Он глянул в небо. Солнце холодным белесым зраком, похожим на бельмо, равнодушно посматривало на них, дивилось тщетной суете этих людей, одолевающих усталость, боль, самих себя, пытающихся кого-то или что-то найти в этом страшном «белом безмолвии». А чего искать? Самих бы не потерять. Пропасть здесь – плевое дело, совершенно ничего не стоит. Вон якут Ефим, на что уж бывалый человек, и тот с ужасом посматривает на небо, молится – боится узкоглазый...
Колчак подождал, когда медведь справится с банкой, и резко вскинул винчестер, передернул помповый затвор, загоняя патрон в ствол, и в ту же секунду выстрелил вверх.
Звук выстрела ударился в скалы, рассыпался звонким горохом, медведь испуганно вскочил, завертел большелобой хищной головой, Колчак передернул помпу винчестера еще раз и вновь выстрелил. Медведь подпрыгнул, поймал взгляд стрелявшего человека, прорычал что-то громко, мощно, стараясь одним духом своим сбить его с ног, но не тут-то было: в следующую секунду грозное рычание обратилось в слабый задавленный сип, медведь ошалело покрутил головой, не понимая, как же это человек не боится его, когда все в Арктике избегают с ним встречи, опускают глаза и стараются уйти в сторону: он здесь царь, он и больше никто, – и оттого, что плюгавые двуногие существа не хотят понять эту простую истину, медведю вдруг сделалось страшно.
Вновь передернув помпу затвора, Колчак выстрелил в третий раз. Медведь сжался. Над головой у него образовался, опасно навис огромный лохматый горб, сделав мощное тело зверя уродливым, перекошенным. Опустив голову, он вновь помотал ею из стороны в сторону, словно хотел вытряхнуть из ушей громкий резкий звук, взревел коротко, глухо, окутываясь сырым серым паром, покосился на Колчака, и лейтенант вдруг увидел, что на глазах у медведя показались слезы.
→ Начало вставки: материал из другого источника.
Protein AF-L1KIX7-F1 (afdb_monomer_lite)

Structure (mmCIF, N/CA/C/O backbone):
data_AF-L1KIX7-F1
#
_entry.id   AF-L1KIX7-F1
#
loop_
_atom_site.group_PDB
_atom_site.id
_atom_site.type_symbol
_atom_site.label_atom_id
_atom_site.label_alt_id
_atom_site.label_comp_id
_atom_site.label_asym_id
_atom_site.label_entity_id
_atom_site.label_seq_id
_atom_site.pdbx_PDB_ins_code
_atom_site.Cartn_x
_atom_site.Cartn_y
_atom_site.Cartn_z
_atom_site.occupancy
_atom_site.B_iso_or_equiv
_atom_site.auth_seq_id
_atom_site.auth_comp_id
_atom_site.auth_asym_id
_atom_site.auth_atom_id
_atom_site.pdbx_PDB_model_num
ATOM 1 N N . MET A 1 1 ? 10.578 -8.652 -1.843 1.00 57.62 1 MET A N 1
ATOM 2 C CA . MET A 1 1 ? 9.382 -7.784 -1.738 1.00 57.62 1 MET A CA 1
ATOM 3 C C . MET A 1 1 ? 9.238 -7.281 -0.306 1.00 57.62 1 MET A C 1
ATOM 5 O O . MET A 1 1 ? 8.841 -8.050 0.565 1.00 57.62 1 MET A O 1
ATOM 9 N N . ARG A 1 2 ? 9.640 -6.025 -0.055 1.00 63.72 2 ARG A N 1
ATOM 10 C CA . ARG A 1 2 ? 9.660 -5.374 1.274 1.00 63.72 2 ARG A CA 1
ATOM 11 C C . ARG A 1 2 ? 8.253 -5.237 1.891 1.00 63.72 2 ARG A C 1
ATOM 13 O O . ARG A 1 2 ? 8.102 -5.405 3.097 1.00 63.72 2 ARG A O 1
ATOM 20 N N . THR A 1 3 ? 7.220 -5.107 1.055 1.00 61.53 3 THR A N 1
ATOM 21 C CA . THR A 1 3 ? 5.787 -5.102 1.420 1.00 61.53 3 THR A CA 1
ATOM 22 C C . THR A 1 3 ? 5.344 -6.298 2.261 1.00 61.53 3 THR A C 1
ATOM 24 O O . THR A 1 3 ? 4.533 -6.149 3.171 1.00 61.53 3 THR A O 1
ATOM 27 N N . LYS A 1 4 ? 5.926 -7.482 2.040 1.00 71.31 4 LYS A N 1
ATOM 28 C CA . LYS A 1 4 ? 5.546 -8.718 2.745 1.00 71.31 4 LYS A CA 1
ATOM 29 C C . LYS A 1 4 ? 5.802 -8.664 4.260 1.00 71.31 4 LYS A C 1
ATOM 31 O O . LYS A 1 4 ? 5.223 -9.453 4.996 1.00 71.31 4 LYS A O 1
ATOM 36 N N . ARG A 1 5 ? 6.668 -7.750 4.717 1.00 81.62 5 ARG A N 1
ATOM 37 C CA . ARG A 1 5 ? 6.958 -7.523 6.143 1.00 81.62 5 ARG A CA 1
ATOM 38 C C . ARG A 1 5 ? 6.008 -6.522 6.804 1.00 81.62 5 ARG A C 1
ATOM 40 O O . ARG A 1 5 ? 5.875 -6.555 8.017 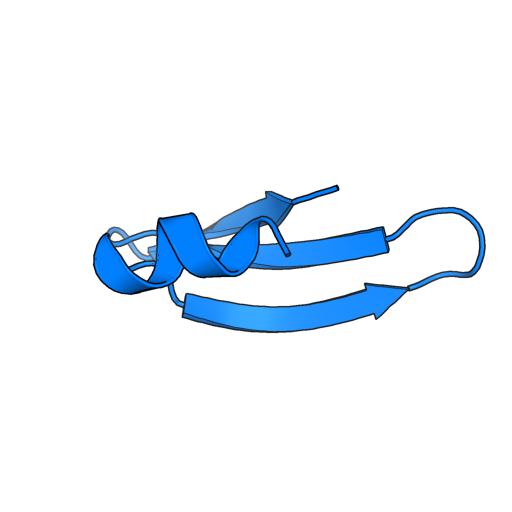1.00 81.62 5 ARG A O 1
ATOM 47 N N . LEU A 1 6 ? 5.360 -5.663 6.019 1.00 76.50 6 LEU A N 1
ATOM 48 C CA . LEU A 1 6 ? 4.524 -4.560 6.507 1.00 76.50 6 LEU A CA 1
ATOM 49 C C . LEU A 1 6 ? 3.033 -4.919 6.535 1.00 76.50 6 LEU A C 1
ATOM 51 O O . LEU A 1 6 ? 2.332 -4.521 7.457 1.00 76.50 6 LEU A O 1
ATOM 55 N N . VAL A 1 7 ? 2.566 -5.753 5.600 1.00 76.88 7 VAL A N 1
ATOM 56 C CA . VAL A 1 7 ? 1.191 -6.292 5.599 1.00 76.88 7 VAL A CA 1
ATOM 57 C C . VAL A 1 7 ? 0.782 -6.945 6.934 1.00 76.88 7 VAL A C 1
ATOM 59 O O . VAL A 1 7 ? -0.286 -6.612 7.441 1.00 76.88 7 VAL A O 1
ATOM 62 N N . PRO A 1 8 ? 1.590 -7.820 7.572 1.00 81.88 8 PRO A N 1
ATOM 63 C CA . PRO A 1 8 ? 1.220 -8.396 8.870 1.00 81.88 8 PRO A CA 1
ATOM 64 C C . PRO A 1 8 ? 1.244 -7.392 10.038 1.00 81.88 8 PRO A C 1
ATOM 66 O O . PRO A 1 8 ? 0.753 -7.722 11.111 1.00 81.88 8 PRO A O 1
ATOM 69 N N . LEU A 1 9 ? 1.797 -6.189 9.847 1.00 84.94 9 LEU A N 1
ATOM 70 C CA . LEU A 1 9 ? 1.781 -5.098 10.831 1.00 84.94 9 LEU A CA 1
ATOM 71 C C . LEU A 1 9 ? 0.582 -4.151 10.638 1.00 84.94 9 LEU A C 1
ATOM 73 O O . LEU A 1 9 ? 0.477 -3.154 11.343 1.00 84.94 9 LEU A O 1
ATOM 77 N N . GLY A 1 10 ? -0.311 -4.454 9.689 1.00 80.94 10 GLY A N 1
ATOM 78 C CA . GLY A 1 10 ? -1.505 -3.658 9.399 1.00 80.94 10 GLY A CA 1
ATOM 79 C C . GLY A 1 10 ? -1.348 -2.655 8.256 1.00 80.94 10 GLY A C 1
ATOM 80 O O . GLY A 1 10 ? -2.303 -1.947 7.958 1.00 80.94 10 GLY A O 1
ATOM 81 N N . ALA A 1 11 ? -0.193 -2.602 7.586 1.00 82.44 11 ALA A N 1
ATOM 82 C CA . ALA A 1 11 ? -0.005 -1.694 6.460 1.00 82.44 11 ALA A CA 1
ATOM 83 C C . ALA A 1 11 ? -0.681 -2.214 5.180 1.00 82.44 11 ALA A C 1
ATOM 85 O O . ALA A 1 11 ? -0.582 -3.400 4.845 1.00 82.44 11 ALA A O 1
ATOM 86 N N . VAL A 1 12 ? -1.307 -1.319 4.414 1.00 85.25 12 VAL A N 1
ATOM 87 C CA . VAL A 1 12 ? -2.024 -1.666 3.176 1.00 85.25 12 VAL A CA 1
ATOM 88 C C . VAL A 1 12 ? -1.207 -1.261 1.956 1.00 85.25 12 VAL A C 1
ATOM 90 O O . VAL A 1 12 ? -0.783 -0.116 1.835 1.00 85.25 12 VAL A O 1
ATOM 93 N N . HIS A 1 13 ? -1.010 -2.205 1.033 1.00 79.88 13 HIS A N 1
ATOM 94 C CA . HIS A 1 13 ? -0.402 -1.936 -0.268 1.00 79.88 13 HIS A CA 1
ATOM 95 C C . HIS A 1 13 ? -1.441 -1.372 -1.236 1.00 79.88 13 HIS A C 1
ATOM 97 O O . HIS A 1 13 ? -2.419 -2.053 -1.544 1.00 79.88 13 HIS A O 1
ATOM 103 N N . VAL A 1 14 ? -1.215 -0.154 -1.730 1.00 77.56 14 VAL A N 1
ATOM 104 C CA . VAL A 1 14 ? -2.181 0.544 -2.589 1.00 77.56 14 VAL A CA 1
ATOM 105 C C . VAL A 1 14 ? -1.962 0.188 -4.060 1.00 77.56 14 VAL A C 1
ATOM 107 O O . VAL A 1 14 ? -2.854 -0.334 -4.727 1.00 77.56 14 VAL A O 1
ATOM 110 N N . ARG A 1 15 ? -0.764 0.461 -4.579 1.00 75.94 15 ARG A N 1
ATOM 111 C CA . ARG A 1 15 ? -0.309 0.084 -5.925 1.00 75.94 15 ARG A CA 1
ATOM 112 C C . ARG A 1 15 ? 1.210 0.170 -5.970 1.00 75.94 15 ARG A C 1
ATOM 114 O O . ARG A 1 15 ? 1.805 0.803 -5.117 1.00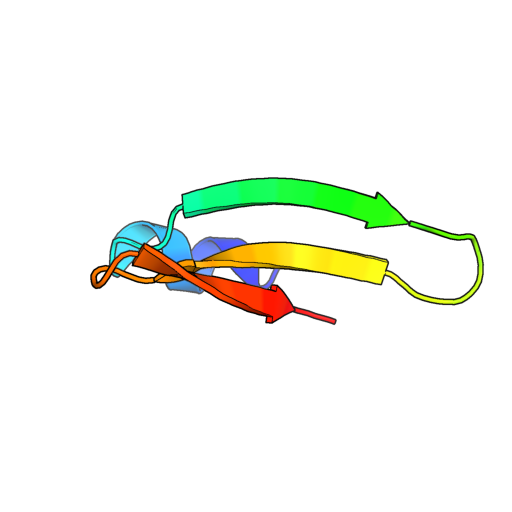 75.94 15 ARG A O 1
ATOM 121 N N . THR A 1 16 ? 1.839 -0.397 -6.986 1.00 76.56 16 THR A N 1
ATOM 122 C CA . THR A 1 16 ? 3.246 -0.106 -7.284 1.00 76.56 16 THR A CA 1
ATOM 123 C C . THR A 1 16 ? 3.282 0.911 -8.417 1.00 76.56 16 THR A C 1
ATOM 125 O O . THR A 1 16 ? 2.711 0.656 -9.477 1.00 76.56 16 THR A O 1
ATOM 128 N N . LEU A 1 17 ? 3.893 2.071 -8.184 1.00 75.44 17 LEU A N 1
ATOM 129 C CA 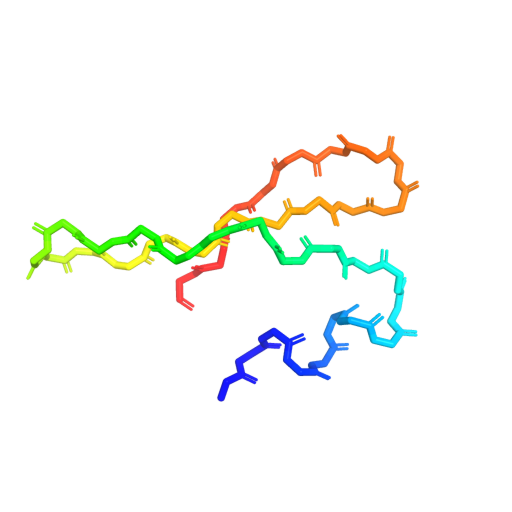. LEU A 1 17 ? 4.169 3.074 -9.207 1.00 75.44 17 LEU A CA 1
ATOM 130 C C . LEU A 1 17 ? 5.616 2.902 -9.661 1.00 75.44 17 LEU A C 1
ATOM 132 O O . LEU A 1 17 ? 6.529 2.867 -8.840 1.00 75.44 17 LEU A O 1
ATOM 136 N N . TYR A 1 18 ? 5.811 2.768 -10.967 1.00 76.56 18 TYR A N 1
ATOM 137 C CA . TYR A 1 18 ? 7.131 2.660 -11.572 1.00 76.56 18 TYR A CA 1
ATOM 138 C C . TYR A 1 18 ? 7.220 3.656 -12.720 1.00 76.56 18 TYR A C 1
ATOM 140 O O . TYR A 1 18 ? 6.464 3.536 -13.683 1.00 76.56 18 TYR A O 1
ATOM 148 N N . ASP A 1 19 ? 8.124 4.627 -12.601 1.00 77.88 19 ASP A N 1
ATOM 149 C CA . ASP A 1 19 ? 8.316 5.689 -13.603 1.00 77.88 19 ASP A CA 1
ATOM 150 C C . ASP A 1 19 ? 9.513 5.407 -14.534 1.00 77.88 19 ASP A C 1
ATOM 152 O O . ASP A 1 19 ? 9.980 6.265 -15.272 1.00 77.88 19 ASP A O 1
ATOM 156 N N . GLY A 1 20 ? 10.061 4.187 -14.504 1.00 72.00 20 GLY A N 1
ATOM 157 C CA . GLY A 1 20 ? 11.220 3.794 -15.315 1.00 72.00 20 GLY A CA 1
ATOM 158 C C . GLY A 1 20 ? 12.579 4.135 -14.696 1.00 72.00 20 GLY A C 1
ATOM 159 O O . GLY A 1 20 ? 13.555 3.456 -15.007 1.00 72.00 20 GLY A O 1
ATOM 160 N N . ASN A 1 21 ? 12.640 5.113 -13.787 1.00 70.50 21 ASN A N 1
ATOM 161 C CA . ASN A 1 21 ? 13.839 5.446 -13.005 1.00 70.50 21 ASN A CA 1
ATOM 162 C C . ASN A 1 21 ? 13.693 5.074 -11.522 1.00 70.50 21 ASN A C 1
ATOM 164 O O . ASN A 1 21 ? 14.607 4.495 -10.942 1.00 70.50 21 ASN A O 1
ATOM 168 N N . ASP A 1 22 ? 12.514 5.325 -10.949 1.00 65.12 22 ASP A N 1
ATOM 169 C CA . ASP A 1 22 ? 12.210 5.084 -9.540 1.00 65.12 22 ASP A CA 1
ATOM 170 C C . ASP A 1 22 ? 10.952 4.221 -9.396 1.00 65.12 22 ASP A C 1
ATOM 172 O O . ASP A 1 22 ? 9.976 4.352 -10.149 1.00 65.12 22 ASP A O 1
ATOM 176 N N . ALA A 1 23 ? 10.985 3.317 -8.417 1.00 71.56 23 ALA A N 1
ATOM 177 C CA . ALA A 1 23 ? 9.815 2.593 -7.952 1.00 71.56 23 ALA A CA 1
ATOM 178 C C . ALA A 1 23 ? 9.364 3.231 -6.637 1.00 71.56 23 ALA A C 1
ATOM 180 O O . ALA A 1 23 ? 10.096 3.189 -5.658 1.00 71.56 23 ALA A O 1
ATOM 181 N N . CYS A 1 24 ? 8.155 3.790 -6.589 1.00 82.31 24 CYS A N 1
ATOM 182 C CA . CYS A 1 24 ? 7.494 4.034 -5.310 1.00 82.31 24 CYS A CA 1
ATOM 183 C C . CYS A 1 24 ? 6.361 3.026 -5.164 1.00 82.31 24 CYS A C 1
ATOM 185 O O . CYS A 1 24 ? 5.448 2.932 -5.987 1.00 82.31 24 CYS A O 1
ATOM 187 N N . ILE A 1 25 ? 6.395 2.284 -4.068 1.00 82.69 25 ILE A N 1
ATOM 188 C CA . ILE A 1 25 ? 5.265 1.496 -3.610 1.00 82.69 25 ILE A CA 1
ATOM 189 C C . ILE A 1 25 ? 4.538 2.305 -2.527 1.00 82.69 25 ILE A C 1
ATOM 191 O O . ILE A 1 25 ? 4.990 2.288 -1.378 1.00 82.69 25 ILE A O 1
ATOM 195 N N . PRO A 1 26 ? 3.444 3.018 -2.855 1.00 81.81 26 PRO A N 1
ATOM 196 C CA . PRO A 1 26 ? 2.599 3.651 -1.852 1.00 81.81 26 PRO A CA 1
ATOM 197 C C . PRO A 1 26 ? 1.993 2.622 -0.893 1.00 81.81 26 PRO A C 1
ATOM 199 O O . PRO A 1 26 ? 1.376 1.624 -1.296 1.00 81.81 26 PRO A O 1
ATOM 202 N N . MET A 1 27 ? 2.166 2.908 0.392 1.00 85.31 27 MET A N 1
ATOM 203 C CA . MET A 1 27 ? 1.652 2.163 1.530 1.00 85.31 27 MET A CA 1
ATOM 204 C C . MET A 1 27 ? 0.891 3.110 2.454 1.00 85.31 27 MET A C 1
ATOM 206 O O . MET A 1 27 ? 1.270 4.269 2.610 1.00 85.31 27 MET A O 1
ATOM 210 N N . LEU A 1 28 ? -0.145 2.585 3.101 1.00 86.06 28 LEU A N 1
ATOM 21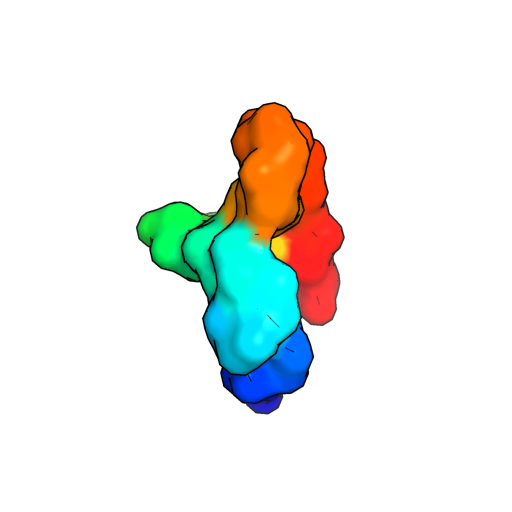1 C CA . LEU A 1 28 ? -0.797 3.239 4.233 1.00 86.06 28 LEU A CA 1
ATOM 212 C C . LEU A 1 28 ? -0.384 2.531 5.519 1.00 86.06 28 LEU A C 1
ATOM 214 O O . LEU A 1 28 ? -0.383 1.296 5.557 1.00 86.06 28 LEU A O 1
ATOM 218 N N . ASP A 1 29 ? -0.020 3.291 6.548 1.00 84.25 29 ASP A N 1
ATOM 219 C CA . ASP A 1 29 ? 0.166 2.752 7.896 1.00 84.25 29 ASP A CA 1
ATOM 220 C C . ASP A 1 29 ? -1.185 2.504 8.601 1.00 84.25 29 ASP A C 1
ATOM 222 O O . ASP A 1 29 ? -2.261 2.671 8.022 1.00 84.25 29 ASP A O 1
ATOM 226 N N . ILE A 1 30 ? -1.131 2.074 9.863 1.00 85.12 30 ILE A N 1
ATOM 227 C CA . ILE A 1 30 ? -2.330 1.798 10.667 1.00 85.12 30 ILE A CA 1
ATOM 228 C C . ILE A 1 30 ? -3.100 3.066 11.079 1.00 85.12 30 ILE A C 1
ATOM 230 O O . ILE A 1 30 ? -4.279 2.987 11.415 1.00 85.12 30 ILE A O 1
ATOM 234 N N . GLU A 1 31 ? -2.452 4.228 11.049 1.00 92.19 31 GLU A N 1
ATOM 235 C CA . GLU A 1 31 ? -3.042 5.5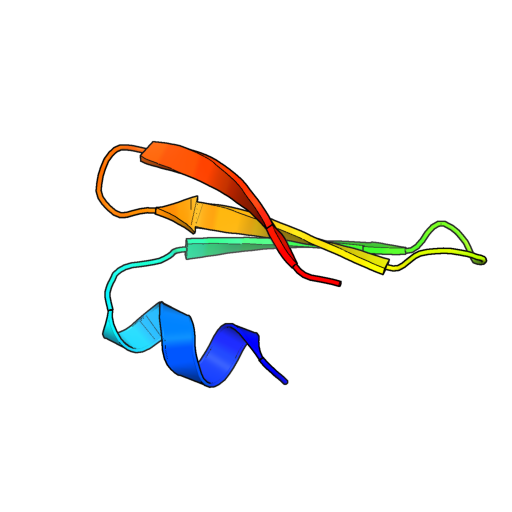36 11.342 1.00 92.19 31 GLU A CA 1
ATOM 236 C C . GLU A 1 31 ? -3.638 6.187 10.076 1.00 92.19 31 GLU A C 1
ATOM 238 O O . GLU A 1 31 ? -4.354 7.183 10.168 1.00 92.19 31 GLU A O 1
ATOM 243 N N . GLY A 1 32 ? -3.402 5.592 8.901 1.00 85.75 32 GLY A N 1
ATOM 244 C CA . GLY A 1 32 ? -3.858 6.076 7.601 1.00 85.75 32 GLY A CA 1
ATOM 245 C C . GLY A 1 32 ? -2.900 7.062 6.931 1.00 85.75 32 GLY A C 1
ATOM 246 O O . GLY A 1 32 ? -3.303 7.725 5.976 1.00 85.75 32 GLY A O 1
ATOM 247 N N . ASN A 1 33 ? -1.652 7.172 7.395 1.00 87.56 33 ASN A N 1
ATOM 248 C CA . ASN A 1 33 ? -0.655 8.025 6.755 1.00 87.56 33 ASN A CA 1
ATOM 249 C C . ASN A 1 33 ? -0.036 7.329 5.545 1.00 87.56 33 ASN A C 1
ATOM 251 O O . ASN A 1 33 ? 0.295 6.141 5.583 1.00 87.56 33 ASN A O 1
ATOM 255 N N . GLU A 1 34 ? 0.160 8.098 4.477 1.00 88.06 34 GLU A N 1
ATOM 256 C CA . GLU A 1 34 ? 0.709 7.599 3.222 1.00 88.06 34 GLU A CA 1
ATOM 257 C C . GLU A 1 34 ? 2.238 7.732 3.194 1.00 88.06 34 GLU A C 1
ATOM 259 O O . GLU A 1 34 ? 2.789 8.801 3.468 1.00 88.06 34 GLU A O 1
ATOM 264 N N . PHE A 1 35 ? 2.933 6.647 2.848 1.00 86.56 35 PHE A N 1
ATOM 265 C CA . PHE A 1 35 ? 4.386 6.633 2.669 1.00 86.56 35 PHE A CA 1
ATOM 266 C C . PHE A 1 35 ? 4.808 5.757 1.481 1.00 86.56 35 PHE A C 1
ATOM 268 O O . PHE A 1 35 ? 4.129 4.798 1.118 1.00 86.56 35 PHE A O 1
ATOM 275 N N . CYS A 1 36 ? 5.956 6.073 0.876 1.00 83.44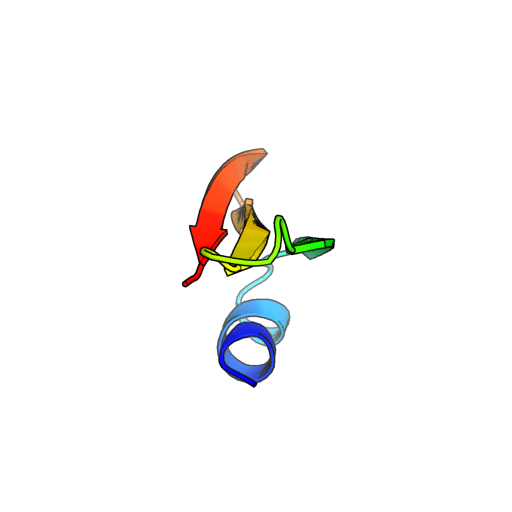 36 CYS A N 1
ATOM 276 C CA . CYS A 1 36 ? 6.540 5.313 -0.234 1.00 83.44 36 CYS A CA 1
ATOM 277 C C . CYS A 1 36 ? 7.611 4.335 0.269 1.00 83.44 36 CYS A C 1
ATOM 279 O O . CYS A 1 36 ? 8.479 4.713 1.056 1.00 83.44 36 CYS A O 1
ATOM 281 N N . LEU A 1 37 ? 7.601 3.100 -0.240 1.00 79.62 37 LEU A N 1
ATOM 282 C CA . LEU A 1 37 ? 8.770 2.215 -0.207 1.00 79.62 37 LEU A CA 1
ATOM 283 C C . LEU A 1 37 ? 9.487 2.251 -1.559 1.00 79.62 37 LEU A C 1
ATOM 285 O O . LEU A 1 37 ? 8.837 2.060 -2.587 1.00 79.62 37 LEU A O 1
ATOM 289 N N . ASP A 1 38 ? 10.804 2.424 -1.507 1.00 71.06 38 ASP A N 1
ATOM 290 C CA . ASP A 1 38 ? 11.752 2.168 -2.600 1.00 71.06 38 ASP A CA 1
ATOM 291 C C . ASP A 1 38 ? 12.000 0.655 -2.790 1.00 71.06 38 ASP A C 1
ATOM 293 O O . ASP A 1 38 ? 12.102 -0.077 -1.761 1.00 71.06 38 ASP A O 1
#

pLDDT: mean 78.56, std 7.73, range [57.62, 92.19]

Organism: NCBI:txid698759

Foldseek 3Di:
DVVVVQVVQVKDFDDWDDPPPDIWTWIAHPVRDIDTDD

Secondary structure (DSSP, 8-state):
-GGGGTGGGT-EE---EE-SS-EEEEEE-TT--EEEE-

Radius of gyration: 9.93 Å; chains: 1; bounding box: 18×17×27 Å

Sequence (38 aa):
MRTKRLVPLGAVHVRTLYDGNDACIPMLDIEGNEFCLD

Он ожидал, что там появится совсем иное выражение – уж не обиды, во всяком случае, не слез. Ярости, ненависти, бешенства, еще чего-нибудь, еще, от чего по коже бегут мурашки, но только не детской слезной обиды.
– Уйди, дурак, – сказал ему Колчак. – Мы тебе все сладкие банки оставим, ни одной не возьмем. А сейчас – уйди!
Он говорил так, и слова произносил таким тоном, будто медведь понимал человеческую речь. Все-таки, видимо, не слова бывают важны в речи – важна интонация. Медведь, неожиданно понурив голову, поднялся и медленно двинулся по ложку вниз, к воде, туда, где веревками к камням был привязан вельбот.
– Он нам посудину не раздолбает? – обеспокоился Бегичев.
– Не раздолбает, – заверил его Колчак, продолжая следить за медведем: вдруг тому действительно что-нибудь взбредет в голову, и он пойдет куролесить, месить снежник, камни, людей, консервные банки, – но нет, медведь вел себя мирно, что-то порыкивал себе под нос – то ли ругался, то ли жаловался, ну точно подвыпивший мужик, да сокрушенно мотал головой, – жаль, сладкое не дали доесть.
Пока люди приводили в порядок склад, он сидел в сиротливой позе в стороне, горестно свесив с камня лапы и наклонив набок голову, не выпуская из вида ничего, ни одной детали, ни одной оставленной на снегу банки, ни одного человека. Колчак, оглядываясь на обмякшего медведя, растекшегося жидкой бескостной тушей на камнях, посмеивался – этот сладкоежка со сплюснутыми глазами ему нравился, а вот Бегичеву – наоборот, боцман предпочитал настороженно отгораживаться от медведя винтовочным стволом – мало ли чего.